By Michael Donovan

Sam Bradford’s coaching staff was overhauled, with head coach Chip Kelly giving way to Doug Peterson.

He received a two-year, $35 million contract with $22 million guaranteed in March, only to watch the Eagles sign Chase Daniel to a three-year, $21 million contract a week later.

Then, the following month, the Eagles tipped their hand about the future of their quarterback position by trading a boatload of picks to the Cleveland Browns for the No. 2 spot in the 2016 NFL draft, which they then used to select North Dakota State passer Carson Wentz.

As a result, Bradford demanded a trade, which never came and ended his psuedo-holdout on Monday, reporting to the team’s voluntary workouts.

Bradford was the first-overall pick of the 2010 draft, a.k.a. the last first-round pick to be paid handsomely under the old CBA’s rookie pay scale. Two of his four seasons with the then-St. Louis Rams were cut short with ACL tears; he also suffered a significant shoulder injury in college.

He was then traded to the Eagles last March and started 14 games in 2015, completing 65 percent of his passes while throwing 19 touchdowns to 14 interceptions.

And now he’s fighting for his career, with Daniel clearly possessing the trust of the Eagles’ coaching staff and Wentz on board for at least four and perhaps five more years.

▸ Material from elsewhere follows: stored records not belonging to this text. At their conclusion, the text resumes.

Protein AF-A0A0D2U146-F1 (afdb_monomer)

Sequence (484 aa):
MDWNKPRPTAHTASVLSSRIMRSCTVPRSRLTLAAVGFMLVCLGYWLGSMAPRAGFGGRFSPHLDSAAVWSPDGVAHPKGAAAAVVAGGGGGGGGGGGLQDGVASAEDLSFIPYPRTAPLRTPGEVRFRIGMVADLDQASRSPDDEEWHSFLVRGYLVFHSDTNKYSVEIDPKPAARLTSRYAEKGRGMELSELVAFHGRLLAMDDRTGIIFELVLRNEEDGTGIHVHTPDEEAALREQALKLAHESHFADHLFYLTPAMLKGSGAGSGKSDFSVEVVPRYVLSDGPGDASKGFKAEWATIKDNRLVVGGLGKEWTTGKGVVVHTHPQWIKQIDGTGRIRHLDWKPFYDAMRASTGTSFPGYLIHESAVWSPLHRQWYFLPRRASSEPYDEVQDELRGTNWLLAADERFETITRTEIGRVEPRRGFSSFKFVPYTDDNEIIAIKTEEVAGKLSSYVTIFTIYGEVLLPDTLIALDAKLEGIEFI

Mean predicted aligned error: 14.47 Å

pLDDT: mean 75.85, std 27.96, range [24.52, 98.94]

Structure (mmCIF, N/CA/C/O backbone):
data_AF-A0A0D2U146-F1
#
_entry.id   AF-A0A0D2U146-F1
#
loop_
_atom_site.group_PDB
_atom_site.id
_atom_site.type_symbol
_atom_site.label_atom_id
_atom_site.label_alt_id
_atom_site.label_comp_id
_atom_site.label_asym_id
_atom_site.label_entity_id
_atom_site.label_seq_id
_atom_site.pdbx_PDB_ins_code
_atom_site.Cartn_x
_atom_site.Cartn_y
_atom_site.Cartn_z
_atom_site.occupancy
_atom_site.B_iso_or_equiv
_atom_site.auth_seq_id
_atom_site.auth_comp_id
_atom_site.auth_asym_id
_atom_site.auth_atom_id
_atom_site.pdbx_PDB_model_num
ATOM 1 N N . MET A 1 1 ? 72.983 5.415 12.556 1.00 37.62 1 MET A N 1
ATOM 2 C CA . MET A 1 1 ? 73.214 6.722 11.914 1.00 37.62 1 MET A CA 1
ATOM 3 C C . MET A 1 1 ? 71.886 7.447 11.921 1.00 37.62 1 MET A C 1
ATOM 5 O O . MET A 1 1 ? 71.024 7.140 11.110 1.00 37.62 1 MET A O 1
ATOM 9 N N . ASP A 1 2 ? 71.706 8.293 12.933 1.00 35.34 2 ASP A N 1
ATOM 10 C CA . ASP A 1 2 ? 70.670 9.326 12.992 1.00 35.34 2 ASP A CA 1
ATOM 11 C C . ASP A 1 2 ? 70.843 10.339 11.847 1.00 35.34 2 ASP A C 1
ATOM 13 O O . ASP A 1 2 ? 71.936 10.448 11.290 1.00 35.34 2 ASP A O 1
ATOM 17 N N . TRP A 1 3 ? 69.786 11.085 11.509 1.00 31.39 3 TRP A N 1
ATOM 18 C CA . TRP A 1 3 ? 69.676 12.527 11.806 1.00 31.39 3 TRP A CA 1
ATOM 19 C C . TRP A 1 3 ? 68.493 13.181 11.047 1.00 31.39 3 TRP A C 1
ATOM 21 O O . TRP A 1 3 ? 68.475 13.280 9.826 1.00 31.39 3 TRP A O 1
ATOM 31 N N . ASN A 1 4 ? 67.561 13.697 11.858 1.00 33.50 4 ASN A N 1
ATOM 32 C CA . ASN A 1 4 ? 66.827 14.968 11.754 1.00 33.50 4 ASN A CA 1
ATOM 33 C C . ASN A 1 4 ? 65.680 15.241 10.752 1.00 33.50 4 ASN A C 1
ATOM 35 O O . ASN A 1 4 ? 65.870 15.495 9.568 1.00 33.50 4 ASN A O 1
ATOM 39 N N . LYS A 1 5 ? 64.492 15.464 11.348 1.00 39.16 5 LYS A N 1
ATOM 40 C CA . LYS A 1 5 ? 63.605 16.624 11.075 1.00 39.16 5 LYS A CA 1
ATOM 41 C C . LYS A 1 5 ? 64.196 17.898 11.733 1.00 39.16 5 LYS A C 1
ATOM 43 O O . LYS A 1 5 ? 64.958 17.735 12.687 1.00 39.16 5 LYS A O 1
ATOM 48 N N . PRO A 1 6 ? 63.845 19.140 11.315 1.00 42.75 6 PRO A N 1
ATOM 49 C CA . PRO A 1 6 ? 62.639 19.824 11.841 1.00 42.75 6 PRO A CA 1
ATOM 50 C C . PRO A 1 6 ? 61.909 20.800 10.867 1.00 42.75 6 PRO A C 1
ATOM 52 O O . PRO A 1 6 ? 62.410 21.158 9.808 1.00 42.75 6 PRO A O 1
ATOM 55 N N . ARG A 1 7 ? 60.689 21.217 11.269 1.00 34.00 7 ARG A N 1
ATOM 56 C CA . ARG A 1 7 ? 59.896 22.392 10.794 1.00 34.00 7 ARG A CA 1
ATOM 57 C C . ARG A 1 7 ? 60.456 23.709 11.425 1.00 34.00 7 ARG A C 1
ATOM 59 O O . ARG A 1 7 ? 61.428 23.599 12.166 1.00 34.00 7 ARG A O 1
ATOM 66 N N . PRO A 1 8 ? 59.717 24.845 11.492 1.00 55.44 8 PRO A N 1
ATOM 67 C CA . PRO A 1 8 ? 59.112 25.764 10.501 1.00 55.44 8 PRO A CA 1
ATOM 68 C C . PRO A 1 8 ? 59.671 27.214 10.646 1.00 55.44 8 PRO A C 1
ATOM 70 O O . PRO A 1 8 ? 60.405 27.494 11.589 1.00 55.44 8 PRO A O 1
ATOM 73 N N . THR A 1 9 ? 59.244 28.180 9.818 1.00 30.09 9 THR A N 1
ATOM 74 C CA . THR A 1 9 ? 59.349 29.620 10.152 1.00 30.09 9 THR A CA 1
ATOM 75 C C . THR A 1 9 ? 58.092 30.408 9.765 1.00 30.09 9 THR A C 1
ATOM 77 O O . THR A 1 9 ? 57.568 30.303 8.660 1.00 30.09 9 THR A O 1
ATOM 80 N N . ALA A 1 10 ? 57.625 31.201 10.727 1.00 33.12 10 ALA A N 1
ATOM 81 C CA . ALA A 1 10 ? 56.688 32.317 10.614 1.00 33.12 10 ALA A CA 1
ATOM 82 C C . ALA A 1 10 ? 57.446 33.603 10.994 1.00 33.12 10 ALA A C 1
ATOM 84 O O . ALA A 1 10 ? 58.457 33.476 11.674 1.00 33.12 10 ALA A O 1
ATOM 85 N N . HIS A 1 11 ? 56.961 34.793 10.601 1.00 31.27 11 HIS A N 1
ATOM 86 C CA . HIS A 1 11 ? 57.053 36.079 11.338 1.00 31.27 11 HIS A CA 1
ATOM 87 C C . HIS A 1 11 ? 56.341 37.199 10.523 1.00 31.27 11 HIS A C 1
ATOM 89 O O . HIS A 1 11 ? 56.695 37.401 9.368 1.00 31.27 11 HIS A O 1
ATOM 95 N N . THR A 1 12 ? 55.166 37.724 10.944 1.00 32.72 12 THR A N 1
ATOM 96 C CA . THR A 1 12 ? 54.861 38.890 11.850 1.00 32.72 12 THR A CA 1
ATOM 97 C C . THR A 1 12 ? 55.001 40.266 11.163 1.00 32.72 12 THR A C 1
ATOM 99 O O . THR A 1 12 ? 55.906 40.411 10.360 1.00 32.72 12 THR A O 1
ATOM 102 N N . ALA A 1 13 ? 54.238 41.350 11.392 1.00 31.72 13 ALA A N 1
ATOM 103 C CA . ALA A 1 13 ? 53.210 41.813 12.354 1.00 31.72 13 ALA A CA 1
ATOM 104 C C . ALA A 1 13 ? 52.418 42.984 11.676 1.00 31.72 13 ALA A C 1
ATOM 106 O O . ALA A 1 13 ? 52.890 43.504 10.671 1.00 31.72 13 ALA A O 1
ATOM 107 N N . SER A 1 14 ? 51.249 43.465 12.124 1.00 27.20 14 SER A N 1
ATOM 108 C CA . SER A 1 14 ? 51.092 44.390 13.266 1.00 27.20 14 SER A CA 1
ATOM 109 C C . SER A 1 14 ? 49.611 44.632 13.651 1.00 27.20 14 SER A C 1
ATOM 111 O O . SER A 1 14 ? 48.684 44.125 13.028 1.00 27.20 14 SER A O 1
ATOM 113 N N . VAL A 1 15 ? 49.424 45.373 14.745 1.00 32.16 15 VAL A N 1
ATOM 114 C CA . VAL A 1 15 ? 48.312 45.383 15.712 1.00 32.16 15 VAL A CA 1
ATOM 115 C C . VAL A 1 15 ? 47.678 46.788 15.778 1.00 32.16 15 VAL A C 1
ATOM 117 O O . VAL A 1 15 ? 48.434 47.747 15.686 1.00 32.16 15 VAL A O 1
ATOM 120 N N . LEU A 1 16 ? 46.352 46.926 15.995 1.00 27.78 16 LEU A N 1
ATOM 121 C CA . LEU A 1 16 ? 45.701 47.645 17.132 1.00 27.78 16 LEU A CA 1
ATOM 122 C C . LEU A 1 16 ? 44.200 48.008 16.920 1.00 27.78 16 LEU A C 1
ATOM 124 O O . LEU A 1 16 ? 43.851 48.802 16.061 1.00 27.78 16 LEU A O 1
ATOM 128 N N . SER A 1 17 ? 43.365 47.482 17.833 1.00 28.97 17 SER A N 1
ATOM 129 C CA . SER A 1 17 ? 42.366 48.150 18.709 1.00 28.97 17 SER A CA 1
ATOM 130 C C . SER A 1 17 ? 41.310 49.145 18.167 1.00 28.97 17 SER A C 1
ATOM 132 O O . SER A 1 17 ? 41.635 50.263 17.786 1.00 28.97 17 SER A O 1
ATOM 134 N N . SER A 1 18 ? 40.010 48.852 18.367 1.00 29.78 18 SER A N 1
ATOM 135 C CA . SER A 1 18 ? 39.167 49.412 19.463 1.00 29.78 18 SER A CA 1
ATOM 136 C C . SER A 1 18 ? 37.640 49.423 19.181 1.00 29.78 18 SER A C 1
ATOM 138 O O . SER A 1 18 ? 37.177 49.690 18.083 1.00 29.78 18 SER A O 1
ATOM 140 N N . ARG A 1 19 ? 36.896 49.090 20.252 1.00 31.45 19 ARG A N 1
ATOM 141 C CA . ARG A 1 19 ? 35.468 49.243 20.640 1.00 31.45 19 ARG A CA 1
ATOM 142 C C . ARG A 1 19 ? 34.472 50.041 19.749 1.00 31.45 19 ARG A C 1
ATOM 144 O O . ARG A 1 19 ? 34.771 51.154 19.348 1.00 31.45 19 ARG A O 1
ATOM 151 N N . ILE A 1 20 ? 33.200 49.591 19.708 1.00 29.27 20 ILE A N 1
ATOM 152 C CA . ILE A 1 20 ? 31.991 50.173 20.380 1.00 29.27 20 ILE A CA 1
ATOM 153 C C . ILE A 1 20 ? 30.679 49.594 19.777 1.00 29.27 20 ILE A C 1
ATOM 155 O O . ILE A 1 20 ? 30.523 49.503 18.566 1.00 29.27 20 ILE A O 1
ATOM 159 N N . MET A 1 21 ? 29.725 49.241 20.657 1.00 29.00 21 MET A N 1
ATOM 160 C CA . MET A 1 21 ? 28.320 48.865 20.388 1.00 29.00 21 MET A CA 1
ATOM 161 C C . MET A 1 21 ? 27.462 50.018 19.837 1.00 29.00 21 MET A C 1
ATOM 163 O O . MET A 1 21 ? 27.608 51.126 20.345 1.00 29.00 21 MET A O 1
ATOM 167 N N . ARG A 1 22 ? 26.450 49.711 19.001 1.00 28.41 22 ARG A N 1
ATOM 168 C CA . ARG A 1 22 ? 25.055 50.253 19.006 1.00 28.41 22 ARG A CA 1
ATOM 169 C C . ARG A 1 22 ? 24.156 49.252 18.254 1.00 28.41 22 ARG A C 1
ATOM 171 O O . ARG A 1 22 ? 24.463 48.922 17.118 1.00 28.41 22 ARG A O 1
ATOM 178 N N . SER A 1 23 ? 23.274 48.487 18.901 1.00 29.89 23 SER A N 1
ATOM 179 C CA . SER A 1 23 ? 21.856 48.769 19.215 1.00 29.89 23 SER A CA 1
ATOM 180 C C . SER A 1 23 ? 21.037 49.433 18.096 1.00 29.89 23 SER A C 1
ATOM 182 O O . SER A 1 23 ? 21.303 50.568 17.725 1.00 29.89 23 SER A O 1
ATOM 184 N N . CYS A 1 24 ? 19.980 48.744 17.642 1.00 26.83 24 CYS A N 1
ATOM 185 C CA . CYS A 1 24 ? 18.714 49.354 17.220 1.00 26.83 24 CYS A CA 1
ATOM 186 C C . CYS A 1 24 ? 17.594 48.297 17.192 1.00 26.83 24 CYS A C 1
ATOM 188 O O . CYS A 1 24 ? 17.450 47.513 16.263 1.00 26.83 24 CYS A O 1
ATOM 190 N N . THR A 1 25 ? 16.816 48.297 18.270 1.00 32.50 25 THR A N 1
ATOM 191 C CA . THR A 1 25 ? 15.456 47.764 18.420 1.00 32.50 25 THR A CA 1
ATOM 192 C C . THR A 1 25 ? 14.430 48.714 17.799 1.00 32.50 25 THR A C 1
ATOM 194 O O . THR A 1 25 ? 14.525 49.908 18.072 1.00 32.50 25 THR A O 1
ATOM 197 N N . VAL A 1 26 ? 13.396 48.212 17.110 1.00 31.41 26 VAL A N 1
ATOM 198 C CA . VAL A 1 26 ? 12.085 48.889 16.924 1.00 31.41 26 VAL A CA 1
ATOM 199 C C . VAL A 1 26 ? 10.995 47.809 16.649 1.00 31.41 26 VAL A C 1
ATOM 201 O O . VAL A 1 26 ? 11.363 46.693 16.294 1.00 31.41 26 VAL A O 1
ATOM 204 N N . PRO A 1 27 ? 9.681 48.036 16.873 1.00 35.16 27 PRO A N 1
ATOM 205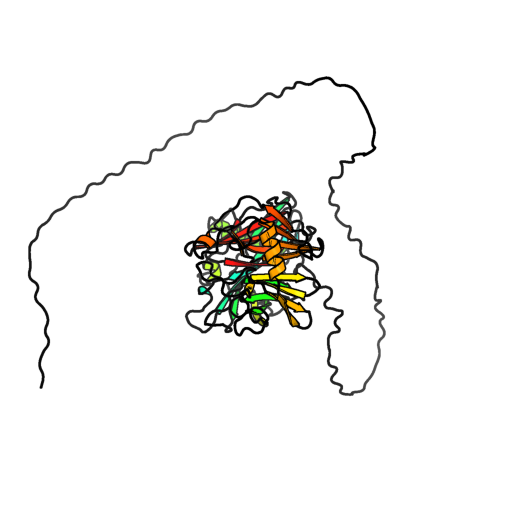 C CA . PRO A 1 27 ? 9.023 47.712 18.140 1.00 35.16 27 PRO A CA 1
ATOM 206 C C . PRO A 1 27 ? 7.725 46.880 17.983 1.00 35.16 27 PRO A C 1
ATOM 208 O O . PRO A 1 27 ? 7.140 46.767 16.910 1.00 35.16 27 PRO A O 1
ATOM 211 N N . ARG A 1 28 ? 7.212 46.373 19.113 1.00 36.53 28 ARG A N 1
ATOM 212 C CA . ARG A 1 28 ? 5.792 46.020 19.292 1.00 36.53 28 ARG A CA 1
ATOM 213 C C . ARG A 1 28 ? 4.997 47.274 19.671 1.00 36.53 28 ARG A C 1
ATOM 215 O O . ARG A 1 28 ? 5.411 47.986 20.584 1.00 36.53 28 ARG A O 1
ATOM 222 N N . SER A 1 29 ? 3.811 47.454 19.097 1.00 32.47 29 SER A N 1
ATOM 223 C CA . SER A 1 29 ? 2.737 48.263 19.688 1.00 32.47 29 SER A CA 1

Bradford not only needs to be named the Week 1 starter but also hold onto that job for the entirety of the 2016 season, while staying healthy, to have any chance to see the second year of his current contract.

Bradford’s cap hit rises from $12.5 million this year to $22.5 million in 2017, but the Eagles can release him next year at a cost of just $5.5 million (in contrast, Daniel’s contract has dead money of $7 million next year).

Bradford is a priority player for the Birds right now, but he will have to perform at a high level for that to remain the case beyond 2016.